▶ What you need to do
Copy out again, unchanged, the listing below from the line that has "Protein 4CGU (pdb70)" through the line that has "4 non-polymer GLYCEROL".
··· Records to process
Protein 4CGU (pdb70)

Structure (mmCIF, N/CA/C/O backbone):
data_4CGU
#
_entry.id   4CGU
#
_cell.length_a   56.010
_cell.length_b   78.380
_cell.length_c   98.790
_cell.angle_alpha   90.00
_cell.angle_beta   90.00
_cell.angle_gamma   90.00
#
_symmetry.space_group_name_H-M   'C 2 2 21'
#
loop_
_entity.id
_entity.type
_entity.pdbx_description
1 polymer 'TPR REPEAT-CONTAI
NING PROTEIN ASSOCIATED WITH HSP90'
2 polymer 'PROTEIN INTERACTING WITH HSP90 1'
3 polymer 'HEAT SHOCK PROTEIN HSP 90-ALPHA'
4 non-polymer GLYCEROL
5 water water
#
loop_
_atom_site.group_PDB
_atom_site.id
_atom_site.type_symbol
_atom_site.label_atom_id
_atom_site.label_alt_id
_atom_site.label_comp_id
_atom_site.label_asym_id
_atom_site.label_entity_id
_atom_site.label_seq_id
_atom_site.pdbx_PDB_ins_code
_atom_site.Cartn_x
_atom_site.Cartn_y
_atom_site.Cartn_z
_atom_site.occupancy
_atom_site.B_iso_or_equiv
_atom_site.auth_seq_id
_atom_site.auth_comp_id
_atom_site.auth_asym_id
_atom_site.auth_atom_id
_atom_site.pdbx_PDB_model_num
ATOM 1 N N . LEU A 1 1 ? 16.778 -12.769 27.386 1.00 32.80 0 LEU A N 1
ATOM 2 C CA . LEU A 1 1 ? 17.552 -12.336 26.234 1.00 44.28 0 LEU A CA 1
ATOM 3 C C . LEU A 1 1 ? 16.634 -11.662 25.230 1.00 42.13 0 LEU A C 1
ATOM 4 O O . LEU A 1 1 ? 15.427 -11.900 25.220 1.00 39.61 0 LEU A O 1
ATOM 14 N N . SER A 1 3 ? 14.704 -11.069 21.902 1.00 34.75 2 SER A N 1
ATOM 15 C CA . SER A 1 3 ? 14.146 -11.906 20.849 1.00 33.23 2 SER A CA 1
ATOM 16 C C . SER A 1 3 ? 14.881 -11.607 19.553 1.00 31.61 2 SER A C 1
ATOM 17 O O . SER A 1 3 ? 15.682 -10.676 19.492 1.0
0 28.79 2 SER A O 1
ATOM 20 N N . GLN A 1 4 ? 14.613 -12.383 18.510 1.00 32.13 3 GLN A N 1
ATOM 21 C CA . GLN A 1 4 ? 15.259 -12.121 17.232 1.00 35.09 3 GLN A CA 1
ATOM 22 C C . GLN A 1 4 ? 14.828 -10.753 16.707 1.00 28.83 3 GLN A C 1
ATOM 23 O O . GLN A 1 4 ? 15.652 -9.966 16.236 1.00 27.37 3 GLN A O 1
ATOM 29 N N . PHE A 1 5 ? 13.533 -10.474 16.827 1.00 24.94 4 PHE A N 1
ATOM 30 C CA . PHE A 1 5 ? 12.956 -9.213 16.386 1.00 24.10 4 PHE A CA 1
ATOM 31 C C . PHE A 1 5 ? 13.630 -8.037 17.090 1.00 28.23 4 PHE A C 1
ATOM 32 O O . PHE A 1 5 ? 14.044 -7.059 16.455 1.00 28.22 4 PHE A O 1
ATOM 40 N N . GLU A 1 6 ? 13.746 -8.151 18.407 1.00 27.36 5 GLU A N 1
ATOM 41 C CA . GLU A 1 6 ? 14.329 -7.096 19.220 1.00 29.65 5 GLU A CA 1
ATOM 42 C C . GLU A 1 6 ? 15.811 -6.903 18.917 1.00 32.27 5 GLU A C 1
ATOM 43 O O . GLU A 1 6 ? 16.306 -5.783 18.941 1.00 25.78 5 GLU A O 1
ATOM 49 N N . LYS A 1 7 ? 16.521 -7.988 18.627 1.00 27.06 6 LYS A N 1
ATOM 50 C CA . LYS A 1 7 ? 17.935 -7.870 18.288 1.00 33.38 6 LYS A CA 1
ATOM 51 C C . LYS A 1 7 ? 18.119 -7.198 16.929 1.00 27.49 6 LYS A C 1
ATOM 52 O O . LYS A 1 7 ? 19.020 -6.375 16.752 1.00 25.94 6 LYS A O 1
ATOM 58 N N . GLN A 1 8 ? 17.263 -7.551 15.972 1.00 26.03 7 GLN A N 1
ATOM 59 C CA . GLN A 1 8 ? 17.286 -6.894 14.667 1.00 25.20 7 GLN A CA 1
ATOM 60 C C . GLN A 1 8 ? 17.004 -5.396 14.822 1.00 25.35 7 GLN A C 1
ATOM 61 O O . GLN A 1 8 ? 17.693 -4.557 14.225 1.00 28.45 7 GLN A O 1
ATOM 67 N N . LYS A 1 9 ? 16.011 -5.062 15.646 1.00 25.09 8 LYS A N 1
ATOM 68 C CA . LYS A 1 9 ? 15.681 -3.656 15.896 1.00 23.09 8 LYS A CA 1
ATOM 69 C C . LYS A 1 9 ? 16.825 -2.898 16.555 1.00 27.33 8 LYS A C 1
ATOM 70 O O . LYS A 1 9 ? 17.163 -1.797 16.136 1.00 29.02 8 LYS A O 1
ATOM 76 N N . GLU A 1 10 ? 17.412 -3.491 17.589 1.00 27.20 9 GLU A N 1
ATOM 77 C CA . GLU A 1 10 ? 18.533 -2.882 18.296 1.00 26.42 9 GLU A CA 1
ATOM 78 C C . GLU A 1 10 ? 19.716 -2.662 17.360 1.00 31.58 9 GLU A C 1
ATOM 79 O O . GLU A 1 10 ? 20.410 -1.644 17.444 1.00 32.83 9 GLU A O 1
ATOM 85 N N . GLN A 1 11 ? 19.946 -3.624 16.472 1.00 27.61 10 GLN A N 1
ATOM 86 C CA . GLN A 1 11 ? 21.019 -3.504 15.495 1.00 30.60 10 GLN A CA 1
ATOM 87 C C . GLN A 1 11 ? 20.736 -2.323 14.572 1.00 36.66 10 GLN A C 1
······
··· Records to process
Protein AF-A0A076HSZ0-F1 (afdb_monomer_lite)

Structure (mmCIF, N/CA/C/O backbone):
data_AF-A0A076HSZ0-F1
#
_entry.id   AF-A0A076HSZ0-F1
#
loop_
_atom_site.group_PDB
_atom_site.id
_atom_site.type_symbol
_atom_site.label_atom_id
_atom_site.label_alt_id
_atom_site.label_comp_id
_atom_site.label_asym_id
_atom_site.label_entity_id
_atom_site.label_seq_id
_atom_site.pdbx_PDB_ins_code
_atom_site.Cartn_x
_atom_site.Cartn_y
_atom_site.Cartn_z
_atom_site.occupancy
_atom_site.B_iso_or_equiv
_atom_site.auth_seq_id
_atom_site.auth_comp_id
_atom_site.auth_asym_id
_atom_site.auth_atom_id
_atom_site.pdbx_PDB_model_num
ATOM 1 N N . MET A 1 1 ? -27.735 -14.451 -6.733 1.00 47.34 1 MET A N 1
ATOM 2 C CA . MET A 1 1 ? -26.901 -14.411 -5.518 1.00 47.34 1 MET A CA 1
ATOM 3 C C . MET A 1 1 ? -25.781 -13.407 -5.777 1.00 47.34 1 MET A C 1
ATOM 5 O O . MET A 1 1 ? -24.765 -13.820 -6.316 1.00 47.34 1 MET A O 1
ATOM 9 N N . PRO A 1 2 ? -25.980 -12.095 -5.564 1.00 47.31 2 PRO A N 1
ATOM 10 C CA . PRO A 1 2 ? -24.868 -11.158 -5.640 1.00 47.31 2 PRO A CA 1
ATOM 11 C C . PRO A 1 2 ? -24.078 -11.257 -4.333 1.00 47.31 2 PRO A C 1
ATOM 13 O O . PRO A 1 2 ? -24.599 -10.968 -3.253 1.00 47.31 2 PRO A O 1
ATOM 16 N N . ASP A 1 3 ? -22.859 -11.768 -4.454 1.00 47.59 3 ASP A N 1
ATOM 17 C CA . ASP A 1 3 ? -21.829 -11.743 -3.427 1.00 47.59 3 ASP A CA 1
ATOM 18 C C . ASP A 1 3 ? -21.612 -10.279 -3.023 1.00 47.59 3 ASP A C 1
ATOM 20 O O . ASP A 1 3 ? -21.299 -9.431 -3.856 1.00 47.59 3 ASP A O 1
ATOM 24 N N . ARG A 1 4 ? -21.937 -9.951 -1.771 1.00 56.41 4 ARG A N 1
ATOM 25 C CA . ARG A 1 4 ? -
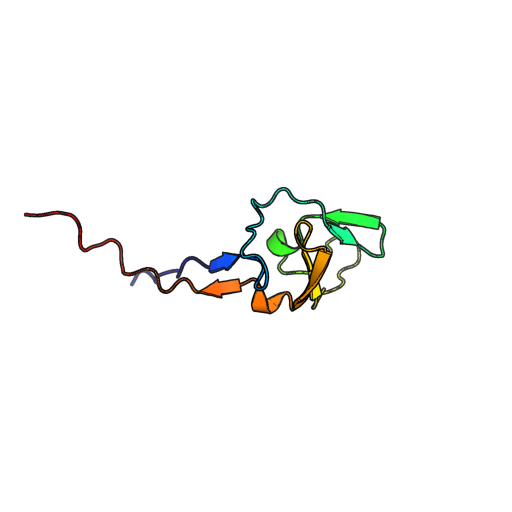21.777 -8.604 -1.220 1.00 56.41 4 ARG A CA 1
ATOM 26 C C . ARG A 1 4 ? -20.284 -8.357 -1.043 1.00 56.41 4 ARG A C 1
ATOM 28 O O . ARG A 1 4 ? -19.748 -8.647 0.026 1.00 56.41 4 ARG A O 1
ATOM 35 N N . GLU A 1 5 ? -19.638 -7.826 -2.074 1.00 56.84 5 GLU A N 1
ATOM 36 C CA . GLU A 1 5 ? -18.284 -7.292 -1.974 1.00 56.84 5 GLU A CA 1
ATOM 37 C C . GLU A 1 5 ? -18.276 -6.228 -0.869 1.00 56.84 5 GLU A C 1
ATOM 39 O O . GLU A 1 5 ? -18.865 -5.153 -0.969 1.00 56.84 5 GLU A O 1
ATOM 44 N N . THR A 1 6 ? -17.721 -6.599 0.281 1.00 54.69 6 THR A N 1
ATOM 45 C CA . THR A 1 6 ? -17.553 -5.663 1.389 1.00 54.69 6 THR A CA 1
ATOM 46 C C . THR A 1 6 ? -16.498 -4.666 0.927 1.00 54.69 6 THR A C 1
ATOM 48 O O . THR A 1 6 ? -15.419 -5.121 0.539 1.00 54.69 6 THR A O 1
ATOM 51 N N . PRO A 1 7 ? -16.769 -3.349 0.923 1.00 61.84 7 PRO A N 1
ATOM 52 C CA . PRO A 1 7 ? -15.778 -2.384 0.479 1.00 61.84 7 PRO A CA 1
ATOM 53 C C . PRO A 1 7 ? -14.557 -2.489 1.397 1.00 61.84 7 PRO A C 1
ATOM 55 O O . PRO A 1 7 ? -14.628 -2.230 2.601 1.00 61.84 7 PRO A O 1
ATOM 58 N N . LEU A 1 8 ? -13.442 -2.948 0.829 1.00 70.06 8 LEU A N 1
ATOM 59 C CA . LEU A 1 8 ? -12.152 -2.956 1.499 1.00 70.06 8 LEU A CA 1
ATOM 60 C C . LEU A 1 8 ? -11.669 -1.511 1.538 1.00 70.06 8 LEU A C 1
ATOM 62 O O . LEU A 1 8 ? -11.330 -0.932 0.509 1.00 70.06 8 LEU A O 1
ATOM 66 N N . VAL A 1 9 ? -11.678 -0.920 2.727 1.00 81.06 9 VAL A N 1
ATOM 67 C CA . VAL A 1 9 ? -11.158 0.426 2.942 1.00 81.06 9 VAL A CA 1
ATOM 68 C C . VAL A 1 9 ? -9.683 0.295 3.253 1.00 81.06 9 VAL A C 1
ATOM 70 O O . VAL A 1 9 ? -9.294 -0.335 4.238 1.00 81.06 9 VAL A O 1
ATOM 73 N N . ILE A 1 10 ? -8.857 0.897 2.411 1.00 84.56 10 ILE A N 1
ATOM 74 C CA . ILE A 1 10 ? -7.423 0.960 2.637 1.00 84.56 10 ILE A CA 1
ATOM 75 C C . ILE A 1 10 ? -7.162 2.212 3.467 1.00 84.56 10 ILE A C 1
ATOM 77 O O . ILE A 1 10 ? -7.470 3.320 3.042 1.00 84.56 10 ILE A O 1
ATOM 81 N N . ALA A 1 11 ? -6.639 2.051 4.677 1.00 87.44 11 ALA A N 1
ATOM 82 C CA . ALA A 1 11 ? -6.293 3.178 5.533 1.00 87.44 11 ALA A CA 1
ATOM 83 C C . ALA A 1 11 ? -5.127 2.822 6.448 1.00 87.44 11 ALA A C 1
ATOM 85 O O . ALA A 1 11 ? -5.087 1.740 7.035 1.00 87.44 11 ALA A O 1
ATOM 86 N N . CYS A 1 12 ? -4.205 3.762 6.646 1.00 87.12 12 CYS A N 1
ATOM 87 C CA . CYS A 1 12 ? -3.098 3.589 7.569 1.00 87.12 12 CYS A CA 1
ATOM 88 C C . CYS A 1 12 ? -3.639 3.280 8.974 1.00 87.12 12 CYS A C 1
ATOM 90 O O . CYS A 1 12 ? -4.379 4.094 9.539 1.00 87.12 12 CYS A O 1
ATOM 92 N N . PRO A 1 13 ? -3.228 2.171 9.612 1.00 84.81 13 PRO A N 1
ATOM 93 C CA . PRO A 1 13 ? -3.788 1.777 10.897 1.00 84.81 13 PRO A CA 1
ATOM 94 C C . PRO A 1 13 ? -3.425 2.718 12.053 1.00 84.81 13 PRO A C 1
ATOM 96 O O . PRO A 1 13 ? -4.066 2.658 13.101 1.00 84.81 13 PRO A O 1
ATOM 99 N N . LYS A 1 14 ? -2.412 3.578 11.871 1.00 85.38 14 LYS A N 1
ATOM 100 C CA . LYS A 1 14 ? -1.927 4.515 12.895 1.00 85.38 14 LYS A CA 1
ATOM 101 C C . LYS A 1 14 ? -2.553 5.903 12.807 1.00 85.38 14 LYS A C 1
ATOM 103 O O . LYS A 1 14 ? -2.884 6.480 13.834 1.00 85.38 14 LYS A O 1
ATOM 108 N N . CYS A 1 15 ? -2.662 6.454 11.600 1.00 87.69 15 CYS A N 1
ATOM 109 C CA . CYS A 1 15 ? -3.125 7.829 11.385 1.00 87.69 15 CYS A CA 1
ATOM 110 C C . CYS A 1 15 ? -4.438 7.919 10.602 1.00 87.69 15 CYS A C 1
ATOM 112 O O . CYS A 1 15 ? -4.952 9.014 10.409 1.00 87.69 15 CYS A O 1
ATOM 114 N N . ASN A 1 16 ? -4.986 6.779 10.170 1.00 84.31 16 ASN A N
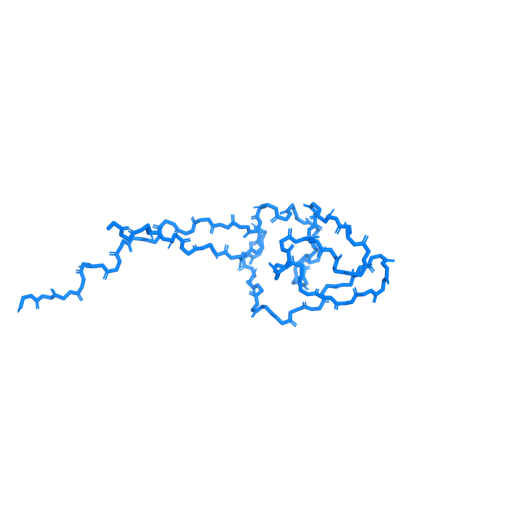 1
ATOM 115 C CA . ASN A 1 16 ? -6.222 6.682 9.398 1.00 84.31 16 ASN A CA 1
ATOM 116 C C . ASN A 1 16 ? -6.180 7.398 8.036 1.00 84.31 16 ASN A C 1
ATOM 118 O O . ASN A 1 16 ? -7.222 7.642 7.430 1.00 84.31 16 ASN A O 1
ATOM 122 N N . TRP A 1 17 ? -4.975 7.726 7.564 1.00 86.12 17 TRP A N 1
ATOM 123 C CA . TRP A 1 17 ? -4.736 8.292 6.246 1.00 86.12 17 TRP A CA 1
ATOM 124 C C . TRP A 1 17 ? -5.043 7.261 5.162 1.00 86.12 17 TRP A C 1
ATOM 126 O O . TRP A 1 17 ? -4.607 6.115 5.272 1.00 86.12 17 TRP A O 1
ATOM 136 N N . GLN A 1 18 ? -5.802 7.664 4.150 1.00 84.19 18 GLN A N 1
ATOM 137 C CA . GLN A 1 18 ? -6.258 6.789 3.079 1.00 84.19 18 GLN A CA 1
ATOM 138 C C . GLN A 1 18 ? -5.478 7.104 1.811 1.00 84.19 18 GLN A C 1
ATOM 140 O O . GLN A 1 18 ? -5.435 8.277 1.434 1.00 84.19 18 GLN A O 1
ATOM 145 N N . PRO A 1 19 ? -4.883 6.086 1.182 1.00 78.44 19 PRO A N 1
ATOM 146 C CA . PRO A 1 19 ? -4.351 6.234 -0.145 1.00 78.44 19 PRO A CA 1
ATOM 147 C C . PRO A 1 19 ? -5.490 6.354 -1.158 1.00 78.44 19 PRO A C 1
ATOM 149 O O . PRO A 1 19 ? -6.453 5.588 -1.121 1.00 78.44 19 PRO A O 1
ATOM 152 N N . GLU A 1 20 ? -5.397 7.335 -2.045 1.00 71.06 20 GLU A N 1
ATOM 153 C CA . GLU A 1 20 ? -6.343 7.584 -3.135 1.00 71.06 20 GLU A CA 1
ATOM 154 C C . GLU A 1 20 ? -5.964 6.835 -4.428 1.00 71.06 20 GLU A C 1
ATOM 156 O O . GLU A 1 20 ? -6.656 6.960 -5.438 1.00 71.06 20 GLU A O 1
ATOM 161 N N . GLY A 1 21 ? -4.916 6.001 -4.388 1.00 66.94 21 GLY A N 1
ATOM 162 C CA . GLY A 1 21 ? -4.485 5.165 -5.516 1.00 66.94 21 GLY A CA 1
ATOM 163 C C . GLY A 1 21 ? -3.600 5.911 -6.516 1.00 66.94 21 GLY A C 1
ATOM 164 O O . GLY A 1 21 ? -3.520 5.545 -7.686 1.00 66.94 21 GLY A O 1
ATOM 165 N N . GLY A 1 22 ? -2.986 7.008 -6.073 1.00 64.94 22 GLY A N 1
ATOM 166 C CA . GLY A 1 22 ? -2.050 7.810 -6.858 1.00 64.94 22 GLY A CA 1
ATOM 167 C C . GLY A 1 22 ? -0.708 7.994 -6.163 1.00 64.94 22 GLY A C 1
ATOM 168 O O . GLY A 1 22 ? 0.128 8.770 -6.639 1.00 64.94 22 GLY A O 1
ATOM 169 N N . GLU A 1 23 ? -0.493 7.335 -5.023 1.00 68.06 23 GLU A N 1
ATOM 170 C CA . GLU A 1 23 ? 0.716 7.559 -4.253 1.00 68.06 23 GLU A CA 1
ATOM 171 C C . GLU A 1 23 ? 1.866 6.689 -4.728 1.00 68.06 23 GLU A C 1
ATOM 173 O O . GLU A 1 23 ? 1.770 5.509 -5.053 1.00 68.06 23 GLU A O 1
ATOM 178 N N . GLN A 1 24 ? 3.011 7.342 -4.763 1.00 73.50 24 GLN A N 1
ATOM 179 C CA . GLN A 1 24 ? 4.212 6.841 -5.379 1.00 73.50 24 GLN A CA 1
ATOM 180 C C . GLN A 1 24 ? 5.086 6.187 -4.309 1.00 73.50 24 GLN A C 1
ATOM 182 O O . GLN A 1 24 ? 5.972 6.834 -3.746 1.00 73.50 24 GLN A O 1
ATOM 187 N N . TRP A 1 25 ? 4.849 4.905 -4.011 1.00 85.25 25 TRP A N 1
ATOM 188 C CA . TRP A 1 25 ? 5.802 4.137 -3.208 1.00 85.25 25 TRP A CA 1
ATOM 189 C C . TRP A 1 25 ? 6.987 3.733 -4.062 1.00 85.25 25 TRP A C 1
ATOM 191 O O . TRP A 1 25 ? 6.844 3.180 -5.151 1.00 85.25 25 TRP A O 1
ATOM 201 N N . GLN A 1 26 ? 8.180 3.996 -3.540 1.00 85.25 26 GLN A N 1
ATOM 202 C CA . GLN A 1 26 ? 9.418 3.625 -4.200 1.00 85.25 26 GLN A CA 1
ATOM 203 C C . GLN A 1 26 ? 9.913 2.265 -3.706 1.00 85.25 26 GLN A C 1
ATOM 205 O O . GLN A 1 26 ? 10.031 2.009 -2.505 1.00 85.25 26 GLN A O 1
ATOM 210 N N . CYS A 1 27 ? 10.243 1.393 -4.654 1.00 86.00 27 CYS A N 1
······
▶ Task result
Protein 4CGU (pdb70)

Structure (mmCIF, N/CA/C/O backbone):
data_4CGU
#
_entry.id   4CGU
#
_cell.length_a   56.010
_cell.length_b   78.380
_cell.length_c   98.790
_cell.angle_alpha   90.00
_cell.angle_beta   90.00
_cell.angle_gamma   90.00
#
_symmetry.space_group_name_H-M   'C 2 2 21'
#
loop_
_entity.id
_entity.type
_entity.pdbx_description
1 polymer 'TPR REPEAT-CONTAI
NING PROTEIN ASSOCIATED WITH HSP90'
2 polymer 'PROTEIN INTERACTING WITH HSP90 1'
3 polymer 'HEAT SHOCK PROTEIN HSP 90-ALPHA'
4 non-polymer GLYCEROL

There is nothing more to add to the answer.